* **ABOUT THIS TASK**
The answer should be an exact copy of the lines from the one with "ATOM 177 C CA" through the end of the listing below, with no other lines.
[MATERIAL SHOWN — start]
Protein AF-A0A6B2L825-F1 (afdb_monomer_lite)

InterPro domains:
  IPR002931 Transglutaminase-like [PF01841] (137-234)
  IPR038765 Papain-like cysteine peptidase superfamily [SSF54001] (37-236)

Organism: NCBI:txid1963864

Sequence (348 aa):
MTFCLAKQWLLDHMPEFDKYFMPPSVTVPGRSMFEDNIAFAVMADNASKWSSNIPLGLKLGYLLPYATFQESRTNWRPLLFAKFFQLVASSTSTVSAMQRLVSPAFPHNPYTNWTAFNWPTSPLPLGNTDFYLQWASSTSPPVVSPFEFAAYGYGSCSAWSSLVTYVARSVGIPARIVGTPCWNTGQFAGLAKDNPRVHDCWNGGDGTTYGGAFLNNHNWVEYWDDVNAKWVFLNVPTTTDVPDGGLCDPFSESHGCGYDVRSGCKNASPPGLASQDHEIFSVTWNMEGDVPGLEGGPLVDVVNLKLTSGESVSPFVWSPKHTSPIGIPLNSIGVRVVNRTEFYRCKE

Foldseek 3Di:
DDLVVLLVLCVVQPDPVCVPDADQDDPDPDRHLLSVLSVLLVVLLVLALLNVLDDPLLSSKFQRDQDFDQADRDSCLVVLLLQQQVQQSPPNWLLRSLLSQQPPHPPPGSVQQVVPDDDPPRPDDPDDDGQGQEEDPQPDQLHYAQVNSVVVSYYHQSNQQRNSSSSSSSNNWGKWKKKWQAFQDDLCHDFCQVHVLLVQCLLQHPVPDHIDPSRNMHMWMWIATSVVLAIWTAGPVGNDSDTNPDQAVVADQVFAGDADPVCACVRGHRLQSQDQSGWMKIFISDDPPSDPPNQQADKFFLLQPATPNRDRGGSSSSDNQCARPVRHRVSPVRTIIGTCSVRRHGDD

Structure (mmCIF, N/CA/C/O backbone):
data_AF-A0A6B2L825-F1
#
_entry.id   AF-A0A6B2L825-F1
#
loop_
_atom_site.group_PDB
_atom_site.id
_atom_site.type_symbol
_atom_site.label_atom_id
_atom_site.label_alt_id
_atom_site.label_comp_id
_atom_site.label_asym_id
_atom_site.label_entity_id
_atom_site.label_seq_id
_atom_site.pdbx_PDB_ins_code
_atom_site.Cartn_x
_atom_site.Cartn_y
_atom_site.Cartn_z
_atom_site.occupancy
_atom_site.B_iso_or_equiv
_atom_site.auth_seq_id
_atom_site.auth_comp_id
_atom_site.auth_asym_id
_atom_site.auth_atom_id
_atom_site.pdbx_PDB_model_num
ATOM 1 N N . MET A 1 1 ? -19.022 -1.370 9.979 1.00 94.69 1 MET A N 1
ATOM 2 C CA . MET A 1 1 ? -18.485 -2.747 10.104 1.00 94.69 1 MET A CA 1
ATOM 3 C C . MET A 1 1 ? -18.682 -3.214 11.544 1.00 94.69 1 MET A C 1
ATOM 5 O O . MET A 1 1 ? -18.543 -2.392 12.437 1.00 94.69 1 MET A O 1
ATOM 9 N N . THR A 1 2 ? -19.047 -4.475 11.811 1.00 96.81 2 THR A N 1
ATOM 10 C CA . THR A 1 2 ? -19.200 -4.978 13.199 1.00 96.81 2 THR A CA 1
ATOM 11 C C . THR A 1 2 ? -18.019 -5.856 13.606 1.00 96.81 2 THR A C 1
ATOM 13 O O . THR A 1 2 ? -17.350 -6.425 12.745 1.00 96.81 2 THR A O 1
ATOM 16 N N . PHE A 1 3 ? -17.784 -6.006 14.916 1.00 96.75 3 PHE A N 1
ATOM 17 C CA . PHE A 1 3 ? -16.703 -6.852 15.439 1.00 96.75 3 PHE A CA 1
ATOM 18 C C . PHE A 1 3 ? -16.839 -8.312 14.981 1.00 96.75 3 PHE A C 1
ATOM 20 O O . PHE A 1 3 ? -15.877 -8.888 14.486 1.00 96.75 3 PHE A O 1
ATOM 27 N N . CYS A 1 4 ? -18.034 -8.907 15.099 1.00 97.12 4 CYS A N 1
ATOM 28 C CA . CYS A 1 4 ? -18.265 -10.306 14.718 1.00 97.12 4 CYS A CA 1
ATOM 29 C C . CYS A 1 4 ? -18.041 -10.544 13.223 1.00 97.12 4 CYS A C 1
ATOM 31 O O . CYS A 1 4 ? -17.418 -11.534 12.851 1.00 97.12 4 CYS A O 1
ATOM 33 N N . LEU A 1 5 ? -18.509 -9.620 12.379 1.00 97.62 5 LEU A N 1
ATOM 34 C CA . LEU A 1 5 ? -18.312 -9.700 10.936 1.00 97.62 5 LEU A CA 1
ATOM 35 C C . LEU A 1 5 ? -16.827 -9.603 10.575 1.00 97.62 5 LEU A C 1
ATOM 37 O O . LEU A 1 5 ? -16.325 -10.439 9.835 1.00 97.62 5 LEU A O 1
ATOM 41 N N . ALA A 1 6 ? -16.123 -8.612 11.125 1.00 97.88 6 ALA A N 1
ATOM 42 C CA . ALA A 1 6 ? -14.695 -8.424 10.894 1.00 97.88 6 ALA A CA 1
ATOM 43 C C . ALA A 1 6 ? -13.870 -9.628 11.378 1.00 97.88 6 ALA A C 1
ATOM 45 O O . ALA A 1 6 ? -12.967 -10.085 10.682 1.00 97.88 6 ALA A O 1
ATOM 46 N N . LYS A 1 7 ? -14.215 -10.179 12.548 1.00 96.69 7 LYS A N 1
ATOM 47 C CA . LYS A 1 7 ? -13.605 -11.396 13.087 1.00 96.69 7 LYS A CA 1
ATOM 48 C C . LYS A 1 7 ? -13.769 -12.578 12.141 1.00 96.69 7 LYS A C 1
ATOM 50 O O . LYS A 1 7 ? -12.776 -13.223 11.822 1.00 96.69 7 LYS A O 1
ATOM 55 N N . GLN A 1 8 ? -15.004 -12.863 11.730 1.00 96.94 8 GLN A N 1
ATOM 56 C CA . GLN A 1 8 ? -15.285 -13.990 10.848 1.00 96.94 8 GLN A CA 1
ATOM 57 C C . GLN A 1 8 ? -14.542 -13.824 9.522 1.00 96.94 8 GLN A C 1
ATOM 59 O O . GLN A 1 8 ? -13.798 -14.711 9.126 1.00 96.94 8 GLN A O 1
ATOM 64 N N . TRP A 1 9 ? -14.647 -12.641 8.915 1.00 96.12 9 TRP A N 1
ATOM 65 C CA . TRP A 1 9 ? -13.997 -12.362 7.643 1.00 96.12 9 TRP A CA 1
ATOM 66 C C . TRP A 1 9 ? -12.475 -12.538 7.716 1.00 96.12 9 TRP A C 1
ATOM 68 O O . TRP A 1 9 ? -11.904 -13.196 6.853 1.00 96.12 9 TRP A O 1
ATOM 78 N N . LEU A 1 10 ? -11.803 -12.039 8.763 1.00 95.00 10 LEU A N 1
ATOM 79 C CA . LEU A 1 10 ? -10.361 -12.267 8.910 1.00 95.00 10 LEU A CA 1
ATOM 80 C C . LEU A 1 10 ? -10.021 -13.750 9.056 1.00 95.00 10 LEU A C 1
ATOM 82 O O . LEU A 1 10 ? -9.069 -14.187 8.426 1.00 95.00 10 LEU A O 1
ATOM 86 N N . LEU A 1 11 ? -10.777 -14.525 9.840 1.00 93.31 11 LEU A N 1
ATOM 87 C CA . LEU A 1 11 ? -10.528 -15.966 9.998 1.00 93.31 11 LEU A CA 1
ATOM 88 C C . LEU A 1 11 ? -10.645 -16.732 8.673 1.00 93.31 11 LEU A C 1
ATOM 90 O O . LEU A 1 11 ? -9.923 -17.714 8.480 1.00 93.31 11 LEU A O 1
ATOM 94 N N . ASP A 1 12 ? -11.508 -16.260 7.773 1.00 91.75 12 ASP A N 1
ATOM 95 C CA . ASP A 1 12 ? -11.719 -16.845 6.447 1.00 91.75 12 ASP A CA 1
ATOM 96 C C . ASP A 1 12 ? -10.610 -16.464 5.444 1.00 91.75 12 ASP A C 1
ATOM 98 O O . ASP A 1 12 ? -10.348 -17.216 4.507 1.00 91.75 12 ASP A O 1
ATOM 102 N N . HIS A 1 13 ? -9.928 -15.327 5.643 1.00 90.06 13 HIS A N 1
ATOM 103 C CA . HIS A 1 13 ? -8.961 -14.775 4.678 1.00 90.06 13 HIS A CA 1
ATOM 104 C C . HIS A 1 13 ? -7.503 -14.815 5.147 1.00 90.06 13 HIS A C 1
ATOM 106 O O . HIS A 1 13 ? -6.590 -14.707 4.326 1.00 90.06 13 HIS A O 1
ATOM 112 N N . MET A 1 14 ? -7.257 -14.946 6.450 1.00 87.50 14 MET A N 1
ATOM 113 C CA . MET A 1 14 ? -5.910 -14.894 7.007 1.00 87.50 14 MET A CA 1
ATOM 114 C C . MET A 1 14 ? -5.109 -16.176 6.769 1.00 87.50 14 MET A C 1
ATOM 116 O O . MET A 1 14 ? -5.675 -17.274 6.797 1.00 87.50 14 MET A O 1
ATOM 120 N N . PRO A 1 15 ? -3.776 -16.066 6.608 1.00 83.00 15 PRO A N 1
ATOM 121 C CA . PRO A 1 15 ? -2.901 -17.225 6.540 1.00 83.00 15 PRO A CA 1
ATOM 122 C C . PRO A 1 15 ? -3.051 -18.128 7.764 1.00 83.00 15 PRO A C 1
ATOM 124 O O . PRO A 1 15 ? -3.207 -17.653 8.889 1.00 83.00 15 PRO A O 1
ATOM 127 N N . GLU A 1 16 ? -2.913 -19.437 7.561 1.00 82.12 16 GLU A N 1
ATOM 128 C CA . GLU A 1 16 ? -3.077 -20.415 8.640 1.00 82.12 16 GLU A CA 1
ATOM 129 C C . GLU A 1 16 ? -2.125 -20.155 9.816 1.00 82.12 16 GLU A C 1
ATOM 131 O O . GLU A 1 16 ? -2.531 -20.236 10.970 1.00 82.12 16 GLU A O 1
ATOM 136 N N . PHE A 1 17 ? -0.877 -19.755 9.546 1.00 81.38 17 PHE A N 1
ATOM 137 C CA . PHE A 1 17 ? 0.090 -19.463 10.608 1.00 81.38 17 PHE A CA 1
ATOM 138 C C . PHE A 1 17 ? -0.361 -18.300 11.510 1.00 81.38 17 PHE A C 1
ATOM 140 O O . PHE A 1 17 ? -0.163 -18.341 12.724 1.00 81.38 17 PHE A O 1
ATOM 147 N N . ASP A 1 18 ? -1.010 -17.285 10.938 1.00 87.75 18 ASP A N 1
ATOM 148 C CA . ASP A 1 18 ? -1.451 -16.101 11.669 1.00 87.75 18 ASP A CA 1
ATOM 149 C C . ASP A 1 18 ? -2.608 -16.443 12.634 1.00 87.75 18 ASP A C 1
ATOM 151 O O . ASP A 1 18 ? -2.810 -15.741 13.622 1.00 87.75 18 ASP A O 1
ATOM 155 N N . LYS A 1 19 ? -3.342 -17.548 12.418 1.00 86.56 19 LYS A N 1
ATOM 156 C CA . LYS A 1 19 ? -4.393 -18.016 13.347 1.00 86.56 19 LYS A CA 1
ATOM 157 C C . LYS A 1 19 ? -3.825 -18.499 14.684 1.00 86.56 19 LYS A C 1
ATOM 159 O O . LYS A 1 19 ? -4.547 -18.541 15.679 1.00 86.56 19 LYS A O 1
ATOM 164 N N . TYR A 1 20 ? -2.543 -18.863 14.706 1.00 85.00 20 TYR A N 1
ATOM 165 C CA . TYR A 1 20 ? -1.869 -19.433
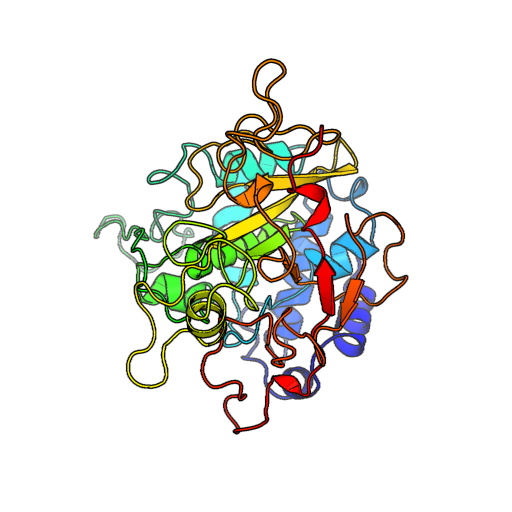 15.872 1.00 85.00 20 TYR A CA 1
ATOM 166 C C . TYR A 1 20 ? -0.771 -18.526 16.441 1.00 85.00 20 TYR A C 1
ATOM 168 O O . TYR A 1 20 ? -0.496 -18.595 17.638 1.00 85.00 20 TYR A O 1
ATOM 176 N N . PHE A 1 21 ? -0.150 -17.680 15.611 1.00 84.25 21 PHE A N 1
ATOM 177 C CA . PHE A 1 21 ? 1.095 -16.979 15.949 1.00 84.25 21 PHE A CA 1
ATOM 178 C C . PHE A 1 21 ? 1.001 -15.456 15.808 1.00 84.25 21 PHE A C 1
ATOM 180 O O . PHE A 1 21 ? 1.812 -14.825 15.130 1.00 84.25 21 PHE A O 1
ATOM 187 N N . MET A 1 22 ? 0.036 -14.849 16.497 1.00 90.50 22 MET A N 1
ATOM 188 C CA . MET A 1 22 ? -0.047 -13.393 16.626 1.00 90.50 22 MET A CA 1
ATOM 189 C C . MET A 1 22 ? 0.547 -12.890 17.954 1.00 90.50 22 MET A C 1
[MATERIAL SHOWN — finish]
* **PROBLEM SOLUTION**
ATOM 177 C CA . PHE A 1 21 ? 1.095 -16.979 15.949 1.00 84.25 21 PHE A CA 1
ATOM 178 C C . PHE A 1 21 ? 1.001 -15.456 15.808 1.00 84.25 21 PHE A C 1
ATOM 180 O O . PHE A 1 21 ? 1.812 -14.825 15.130 1.00 84.25 21 PHE A O 1
ATOM 187 N N . MET A 1 22 ? 0.036 -14.849 16.497 1.00 90.50 22 MET A N 1
ATOM 188 C CA . MET A 1 22 ? -0.047 -13.393 16.626 1.00 90.50 22 MET A CA 1
ATOM 189 C C . MET A 1 22 ? 0.547 -12.890 17.954 1.00 90.50 22 MET A C 1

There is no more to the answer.